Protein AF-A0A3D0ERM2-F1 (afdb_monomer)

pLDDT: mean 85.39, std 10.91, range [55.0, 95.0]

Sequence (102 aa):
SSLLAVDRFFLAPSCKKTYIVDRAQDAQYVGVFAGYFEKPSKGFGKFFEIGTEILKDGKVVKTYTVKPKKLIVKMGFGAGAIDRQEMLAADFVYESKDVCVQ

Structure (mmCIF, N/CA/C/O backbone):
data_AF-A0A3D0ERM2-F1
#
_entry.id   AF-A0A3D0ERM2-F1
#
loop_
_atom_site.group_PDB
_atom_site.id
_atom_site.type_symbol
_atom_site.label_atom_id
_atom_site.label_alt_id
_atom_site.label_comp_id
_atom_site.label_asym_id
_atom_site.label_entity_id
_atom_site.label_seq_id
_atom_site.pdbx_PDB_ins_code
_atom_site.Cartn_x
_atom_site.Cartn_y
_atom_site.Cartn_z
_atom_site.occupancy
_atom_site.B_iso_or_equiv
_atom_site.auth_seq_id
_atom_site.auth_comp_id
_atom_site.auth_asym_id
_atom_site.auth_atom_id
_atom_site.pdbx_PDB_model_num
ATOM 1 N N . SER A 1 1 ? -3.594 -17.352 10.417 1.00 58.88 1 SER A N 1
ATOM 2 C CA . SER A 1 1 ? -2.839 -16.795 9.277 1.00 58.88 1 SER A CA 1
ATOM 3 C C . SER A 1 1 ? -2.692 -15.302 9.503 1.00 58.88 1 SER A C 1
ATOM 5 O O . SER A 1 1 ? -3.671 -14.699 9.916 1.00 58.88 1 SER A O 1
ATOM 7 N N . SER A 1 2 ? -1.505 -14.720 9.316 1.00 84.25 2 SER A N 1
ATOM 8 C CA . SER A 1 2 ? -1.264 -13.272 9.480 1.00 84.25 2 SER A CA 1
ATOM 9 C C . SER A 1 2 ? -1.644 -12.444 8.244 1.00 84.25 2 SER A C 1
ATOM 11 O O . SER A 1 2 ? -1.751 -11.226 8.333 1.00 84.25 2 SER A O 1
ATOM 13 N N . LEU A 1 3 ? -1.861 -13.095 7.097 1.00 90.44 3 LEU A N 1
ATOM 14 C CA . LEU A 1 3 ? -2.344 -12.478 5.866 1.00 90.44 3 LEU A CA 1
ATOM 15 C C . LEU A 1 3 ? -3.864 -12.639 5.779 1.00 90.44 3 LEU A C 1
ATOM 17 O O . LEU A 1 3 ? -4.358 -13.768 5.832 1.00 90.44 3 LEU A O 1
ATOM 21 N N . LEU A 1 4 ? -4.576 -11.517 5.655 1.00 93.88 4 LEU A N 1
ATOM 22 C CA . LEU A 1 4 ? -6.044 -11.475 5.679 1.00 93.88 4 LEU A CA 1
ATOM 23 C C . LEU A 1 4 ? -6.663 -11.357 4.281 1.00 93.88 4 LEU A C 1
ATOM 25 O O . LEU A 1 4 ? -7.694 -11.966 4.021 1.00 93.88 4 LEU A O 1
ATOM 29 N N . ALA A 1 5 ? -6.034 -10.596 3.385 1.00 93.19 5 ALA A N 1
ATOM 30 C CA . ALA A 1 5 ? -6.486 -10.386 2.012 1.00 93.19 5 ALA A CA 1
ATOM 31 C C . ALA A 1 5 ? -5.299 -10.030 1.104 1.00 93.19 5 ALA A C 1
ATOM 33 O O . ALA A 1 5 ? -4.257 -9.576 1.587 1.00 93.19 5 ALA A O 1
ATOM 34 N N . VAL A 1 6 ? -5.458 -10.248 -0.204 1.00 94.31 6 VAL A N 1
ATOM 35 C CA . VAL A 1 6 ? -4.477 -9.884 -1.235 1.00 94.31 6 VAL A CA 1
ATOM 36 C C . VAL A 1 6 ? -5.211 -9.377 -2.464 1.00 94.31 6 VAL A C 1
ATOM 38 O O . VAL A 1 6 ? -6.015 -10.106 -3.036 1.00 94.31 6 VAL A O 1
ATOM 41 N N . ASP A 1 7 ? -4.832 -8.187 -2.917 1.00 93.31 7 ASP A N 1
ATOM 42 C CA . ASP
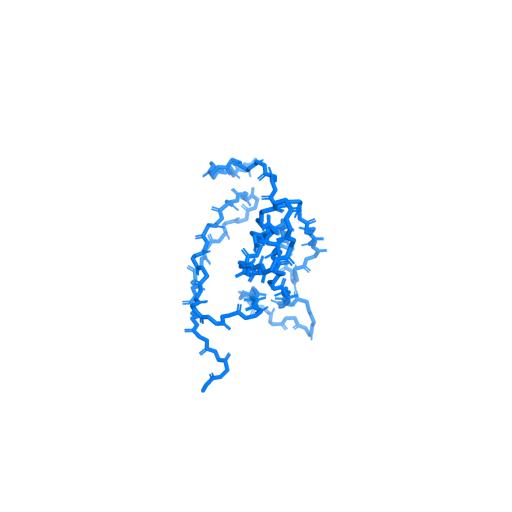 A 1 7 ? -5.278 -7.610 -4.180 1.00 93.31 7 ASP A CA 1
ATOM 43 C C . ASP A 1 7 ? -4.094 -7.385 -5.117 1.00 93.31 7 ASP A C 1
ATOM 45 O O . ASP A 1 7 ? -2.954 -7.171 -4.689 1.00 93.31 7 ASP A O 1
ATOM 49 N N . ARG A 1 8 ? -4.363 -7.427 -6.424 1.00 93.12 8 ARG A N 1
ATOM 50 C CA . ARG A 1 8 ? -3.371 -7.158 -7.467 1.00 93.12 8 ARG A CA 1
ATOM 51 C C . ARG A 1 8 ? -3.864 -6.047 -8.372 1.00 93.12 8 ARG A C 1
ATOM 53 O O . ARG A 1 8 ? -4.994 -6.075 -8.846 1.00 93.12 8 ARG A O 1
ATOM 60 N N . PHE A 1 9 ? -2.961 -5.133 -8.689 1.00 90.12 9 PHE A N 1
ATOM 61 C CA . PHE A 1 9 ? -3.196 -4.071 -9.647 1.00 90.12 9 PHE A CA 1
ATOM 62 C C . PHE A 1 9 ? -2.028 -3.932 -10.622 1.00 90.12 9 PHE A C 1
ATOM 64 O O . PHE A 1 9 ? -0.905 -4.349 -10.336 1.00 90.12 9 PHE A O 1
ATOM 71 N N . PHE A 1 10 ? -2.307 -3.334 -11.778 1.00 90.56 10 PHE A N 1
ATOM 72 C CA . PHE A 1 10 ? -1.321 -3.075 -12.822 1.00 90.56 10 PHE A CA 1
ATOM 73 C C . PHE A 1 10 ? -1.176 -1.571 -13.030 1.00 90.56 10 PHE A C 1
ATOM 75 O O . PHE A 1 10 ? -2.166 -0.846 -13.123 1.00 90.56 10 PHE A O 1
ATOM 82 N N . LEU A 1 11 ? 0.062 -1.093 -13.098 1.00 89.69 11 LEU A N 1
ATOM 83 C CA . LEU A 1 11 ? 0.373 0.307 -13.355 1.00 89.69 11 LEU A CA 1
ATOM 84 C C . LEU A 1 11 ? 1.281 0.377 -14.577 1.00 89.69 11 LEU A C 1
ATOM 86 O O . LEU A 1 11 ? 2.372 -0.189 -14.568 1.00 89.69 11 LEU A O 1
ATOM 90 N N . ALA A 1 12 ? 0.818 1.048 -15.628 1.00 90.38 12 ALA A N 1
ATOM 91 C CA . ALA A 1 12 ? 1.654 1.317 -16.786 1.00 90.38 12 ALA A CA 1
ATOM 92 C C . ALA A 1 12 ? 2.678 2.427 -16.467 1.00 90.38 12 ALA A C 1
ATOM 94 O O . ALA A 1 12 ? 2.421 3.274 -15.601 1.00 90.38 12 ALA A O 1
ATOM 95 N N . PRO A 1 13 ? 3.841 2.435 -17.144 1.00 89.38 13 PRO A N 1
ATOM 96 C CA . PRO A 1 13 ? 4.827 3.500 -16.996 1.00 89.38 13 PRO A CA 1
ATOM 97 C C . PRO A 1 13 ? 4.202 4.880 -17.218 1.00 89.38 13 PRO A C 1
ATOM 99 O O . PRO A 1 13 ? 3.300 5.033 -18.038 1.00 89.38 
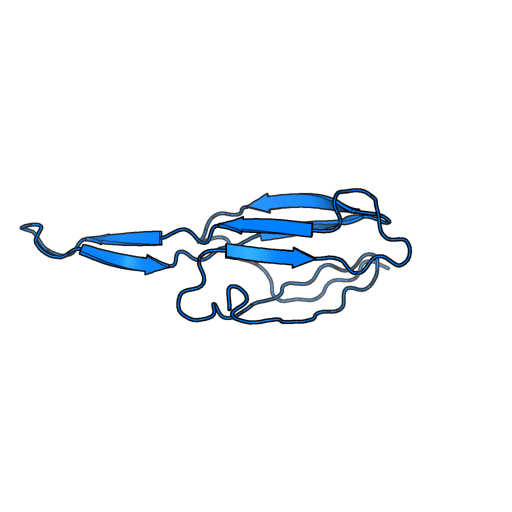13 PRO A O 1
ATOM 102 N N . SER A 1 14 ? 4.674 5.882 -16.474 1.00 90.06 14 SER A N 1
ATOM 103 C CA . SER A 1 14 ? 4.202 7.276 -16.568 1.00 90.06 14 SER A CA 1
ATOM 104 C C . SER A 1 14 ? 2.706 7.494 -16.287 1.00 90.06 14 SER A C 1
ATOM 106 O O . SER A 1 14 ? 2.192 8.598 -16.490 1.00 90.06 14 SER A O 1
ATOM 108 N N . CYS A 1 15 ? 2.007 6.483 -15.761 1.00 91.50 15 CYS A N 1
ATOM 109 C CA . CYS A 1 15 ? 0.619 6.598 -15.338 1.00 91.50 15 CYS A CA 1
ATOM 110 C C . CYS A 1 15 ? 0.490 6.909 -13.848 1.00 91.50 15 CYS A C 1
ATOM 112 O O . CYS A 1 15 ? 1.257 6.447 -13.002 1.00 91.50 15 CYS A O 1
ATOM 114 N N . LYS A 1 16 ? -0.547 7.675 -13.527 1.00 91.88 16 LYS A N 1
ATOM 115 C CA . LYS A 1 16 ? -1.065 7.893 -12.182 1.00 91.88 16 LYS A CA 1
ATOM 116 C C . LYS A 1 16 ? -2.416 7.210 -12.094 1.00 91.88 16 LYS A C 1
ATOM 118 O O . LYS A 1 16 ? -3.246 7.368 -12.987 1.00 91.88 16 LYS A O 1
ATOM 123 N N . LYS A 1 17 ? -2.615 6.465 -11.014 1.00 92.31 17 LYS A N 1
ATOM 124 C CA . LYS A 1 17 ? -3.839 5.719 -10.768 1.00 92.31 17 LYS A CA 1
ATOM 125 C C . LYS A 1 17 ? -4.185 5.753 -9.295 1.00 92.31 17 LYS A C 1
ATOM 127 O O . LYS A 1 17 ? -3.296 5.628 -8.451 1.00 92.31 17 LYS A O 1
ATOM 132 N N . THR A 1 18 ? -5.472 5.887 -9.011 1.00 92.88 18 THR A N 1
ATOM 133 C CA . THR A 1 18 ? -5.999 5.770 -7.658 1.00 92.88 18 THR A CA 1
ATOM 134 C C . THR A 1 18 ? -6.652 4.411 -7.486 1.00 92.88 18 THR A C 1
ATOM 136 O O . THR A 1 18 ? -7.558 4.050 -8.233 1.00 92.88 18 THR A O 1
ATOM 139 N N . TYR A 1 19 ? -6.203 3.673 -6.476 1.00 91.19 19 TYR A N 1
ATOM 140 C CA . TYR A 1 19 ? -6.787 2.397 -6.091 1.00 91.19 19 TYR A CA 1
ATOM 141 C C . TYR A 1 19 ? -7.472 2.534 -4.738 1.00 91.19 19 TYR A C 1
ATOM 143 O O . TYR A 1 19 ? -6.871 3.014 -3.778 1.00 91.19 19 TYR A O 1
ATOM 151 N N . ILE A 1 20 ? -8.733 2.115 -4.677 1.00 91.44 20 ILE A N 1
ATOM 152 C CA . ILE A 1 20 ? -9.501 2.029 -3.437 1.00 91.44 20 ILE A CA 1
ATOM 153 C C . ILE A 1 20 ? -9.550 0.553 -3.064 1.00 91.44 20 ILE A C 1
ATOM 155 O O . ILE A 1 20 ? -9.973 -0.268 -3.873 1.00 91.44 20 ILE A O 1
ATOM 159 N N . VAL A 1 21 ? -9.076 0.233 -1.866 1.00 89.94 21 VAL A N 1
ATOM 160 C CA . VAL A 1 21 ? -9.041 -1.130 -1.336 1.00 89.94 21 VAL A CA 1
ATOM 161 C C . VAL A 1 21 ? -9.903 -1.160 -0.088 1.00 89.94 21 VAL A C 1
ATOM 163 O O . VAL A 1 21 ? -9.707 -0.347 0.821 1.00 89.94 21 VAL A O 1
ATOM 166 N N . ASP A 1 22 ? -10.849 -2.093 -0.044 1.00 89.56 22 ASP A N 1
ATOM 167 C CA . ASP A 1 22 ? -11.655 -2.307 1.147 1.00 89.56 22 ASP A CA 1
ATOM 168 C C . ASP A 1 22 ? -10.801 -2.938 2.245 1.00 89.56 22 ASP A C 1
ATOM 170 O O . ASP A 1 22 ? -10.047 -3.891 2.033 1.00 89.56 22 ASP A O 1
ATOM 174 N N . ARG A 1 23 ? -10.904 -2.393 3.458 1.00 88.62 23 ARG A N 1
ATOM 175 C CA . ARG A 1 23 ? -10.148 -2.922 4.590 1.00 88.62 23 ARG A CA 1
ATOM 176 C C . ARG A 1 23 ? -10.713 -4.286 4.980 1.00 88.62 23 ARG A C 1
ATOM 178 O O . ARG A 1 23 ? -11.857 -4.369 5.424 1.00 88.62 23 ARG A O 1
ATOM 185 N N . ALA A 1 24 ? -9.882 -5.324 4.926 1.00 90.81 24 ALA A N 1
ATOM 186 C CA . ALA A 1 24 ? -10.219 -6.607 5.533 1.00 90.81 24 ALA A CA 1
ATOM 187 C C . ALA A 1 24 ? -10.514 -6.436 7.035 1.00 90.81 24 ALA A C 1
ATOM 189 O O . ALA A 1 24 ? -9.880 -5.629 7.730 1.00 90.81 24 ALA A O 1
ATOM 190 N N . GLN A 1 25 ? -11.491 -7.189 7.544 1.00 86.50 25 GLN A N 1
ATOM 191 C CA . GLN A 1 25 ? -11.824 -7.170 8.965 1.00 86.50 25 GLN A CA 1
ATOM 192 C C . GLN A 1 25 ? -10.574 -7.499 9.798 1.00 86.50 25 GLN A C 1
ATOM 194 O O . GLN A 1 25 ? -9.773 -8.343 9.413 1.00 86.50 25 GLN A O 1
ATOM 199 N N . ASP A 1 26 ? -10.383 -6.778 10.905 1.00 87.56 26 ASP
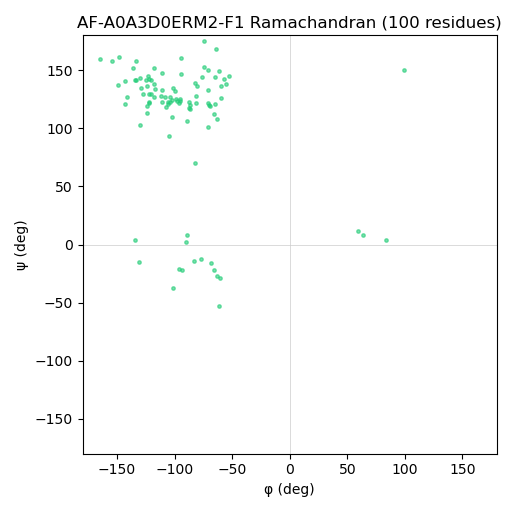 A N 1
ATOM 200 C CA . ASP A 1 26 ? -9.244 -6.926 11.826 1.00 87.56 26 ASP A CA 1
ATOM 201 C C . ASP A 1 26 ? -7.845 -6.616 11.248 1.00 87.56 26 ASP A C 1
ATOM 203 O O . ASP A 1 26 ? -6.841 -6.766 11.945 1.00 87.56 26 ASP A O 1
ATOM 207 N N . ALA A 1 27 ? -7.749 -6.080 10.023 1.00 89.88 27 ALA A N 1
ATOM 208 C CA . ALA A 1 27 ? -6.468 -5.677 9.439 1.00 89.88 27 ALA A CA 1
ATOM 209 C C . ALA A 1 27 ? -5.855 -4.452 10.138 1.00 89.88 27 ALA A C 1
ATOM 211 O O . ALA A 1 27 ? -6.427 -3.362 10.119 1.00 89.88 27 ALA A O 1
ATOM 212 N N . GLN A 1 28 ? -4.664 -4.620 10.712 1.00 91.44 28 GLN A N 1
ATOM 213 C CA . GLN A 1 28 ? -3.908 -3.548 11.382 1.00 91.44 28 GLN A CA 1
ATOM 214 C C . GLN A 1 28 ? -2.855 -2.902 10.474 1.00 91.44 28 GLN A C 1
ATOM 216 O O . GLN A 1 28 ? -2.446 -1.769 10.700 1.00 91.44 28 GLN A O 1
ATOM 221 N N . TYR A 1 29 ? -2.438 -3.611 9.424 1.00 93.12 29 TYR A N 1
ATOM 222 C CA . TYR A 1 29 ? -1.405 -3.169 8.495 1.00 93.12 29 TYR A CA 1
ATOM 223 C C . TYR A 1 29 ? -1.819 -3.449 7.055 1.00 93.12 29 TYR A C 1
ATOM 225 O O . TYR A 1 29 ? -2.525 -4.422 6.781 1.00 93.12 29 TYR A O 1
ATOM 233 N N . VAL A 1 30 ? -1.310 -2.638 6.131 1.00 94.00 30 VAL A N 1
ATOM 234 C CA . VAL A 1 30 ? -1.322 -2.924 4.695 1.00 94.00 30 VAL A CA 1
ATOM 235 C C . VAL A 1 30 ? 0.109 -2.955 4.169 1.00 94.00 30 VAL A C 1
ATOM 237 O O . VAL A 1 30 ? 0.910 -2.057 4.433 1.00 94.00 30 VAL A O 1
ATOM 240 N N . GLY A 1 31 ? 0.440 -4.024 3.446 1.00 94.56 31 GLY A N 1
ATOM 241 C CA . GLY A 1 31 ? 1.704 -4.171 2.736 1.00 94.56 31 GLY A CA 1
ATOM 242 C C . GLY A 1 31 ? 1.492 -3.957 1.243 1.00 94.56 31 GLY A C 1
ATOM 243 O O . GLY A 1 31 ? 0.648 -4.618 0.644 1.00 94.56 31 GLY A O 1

- - -

The task -
Please transcribe the records exactly from their first line through the line holding "ATOM 5 O O .", and leave out all others.

Final answer -
Protein AF-A0A3D0ERM2-F1 (afdb_monomer)

pLDDT: mean 85.39, std 10.91, range [55.0, 95.0]

Sequence (102 aa):
SSLLAVDRFFLAPSCKKTYIVDRAQDAQYVGVFAGYFEKPSKGFGKFFEIGTEILKDGKVVKTYTVKPKKLIVKMGFGAGAIDRQEMLAADFVYESKDVCVQ

Structure (mmCIF, N/CA/C/O backbone):
data_AF-A0A3D0ERM2-F1
#
_entry.id   AF-A0A3D0ERM2-F1
#
loop_
_atom_site.group_PDB
_atom_site.id
_atom_site.type_symbol
_atom_site.label_atom_id
_atom_site.label_alt_id
_atom_site.label_comp_id
_atom_site.label_asym_id
_atom_site.label_entity_id
_atom_site.label_seq_id
_atom_site.pdbx_PDB_ins_code
_atom_site.Cartn_x
_atom_site.Cartn_y
_atom_site.Cartn_z
_atom_site.occupancy
_atom_site.B_iso_or_equiv
_atom_site.auth_seq_id
_atom_site.auth_comp_id
_atom_site.auth_asym_id
_atom_site.auth_atom_id
_atom_site.pdbx_PDB_model_num
ATOM 1 N N . SER A 1 1 ? -3.594 -17.352 10.417 1.00 58.88 1 SER A N 1
ATOM 2 C CA . SER A 1 1 ? -2.839 -16.795 9.277 1.00 58.88 1 SER A CA 1
ATOM 3 C C . SER A 1 1 ? -2.692 -15.302 9.503 1.00 58.88 1 SER A C 1
ATOM 5 O O . SER A 1 1 ? -3.671 -14.699 9.916 1.00 58.88 1 SER A O 1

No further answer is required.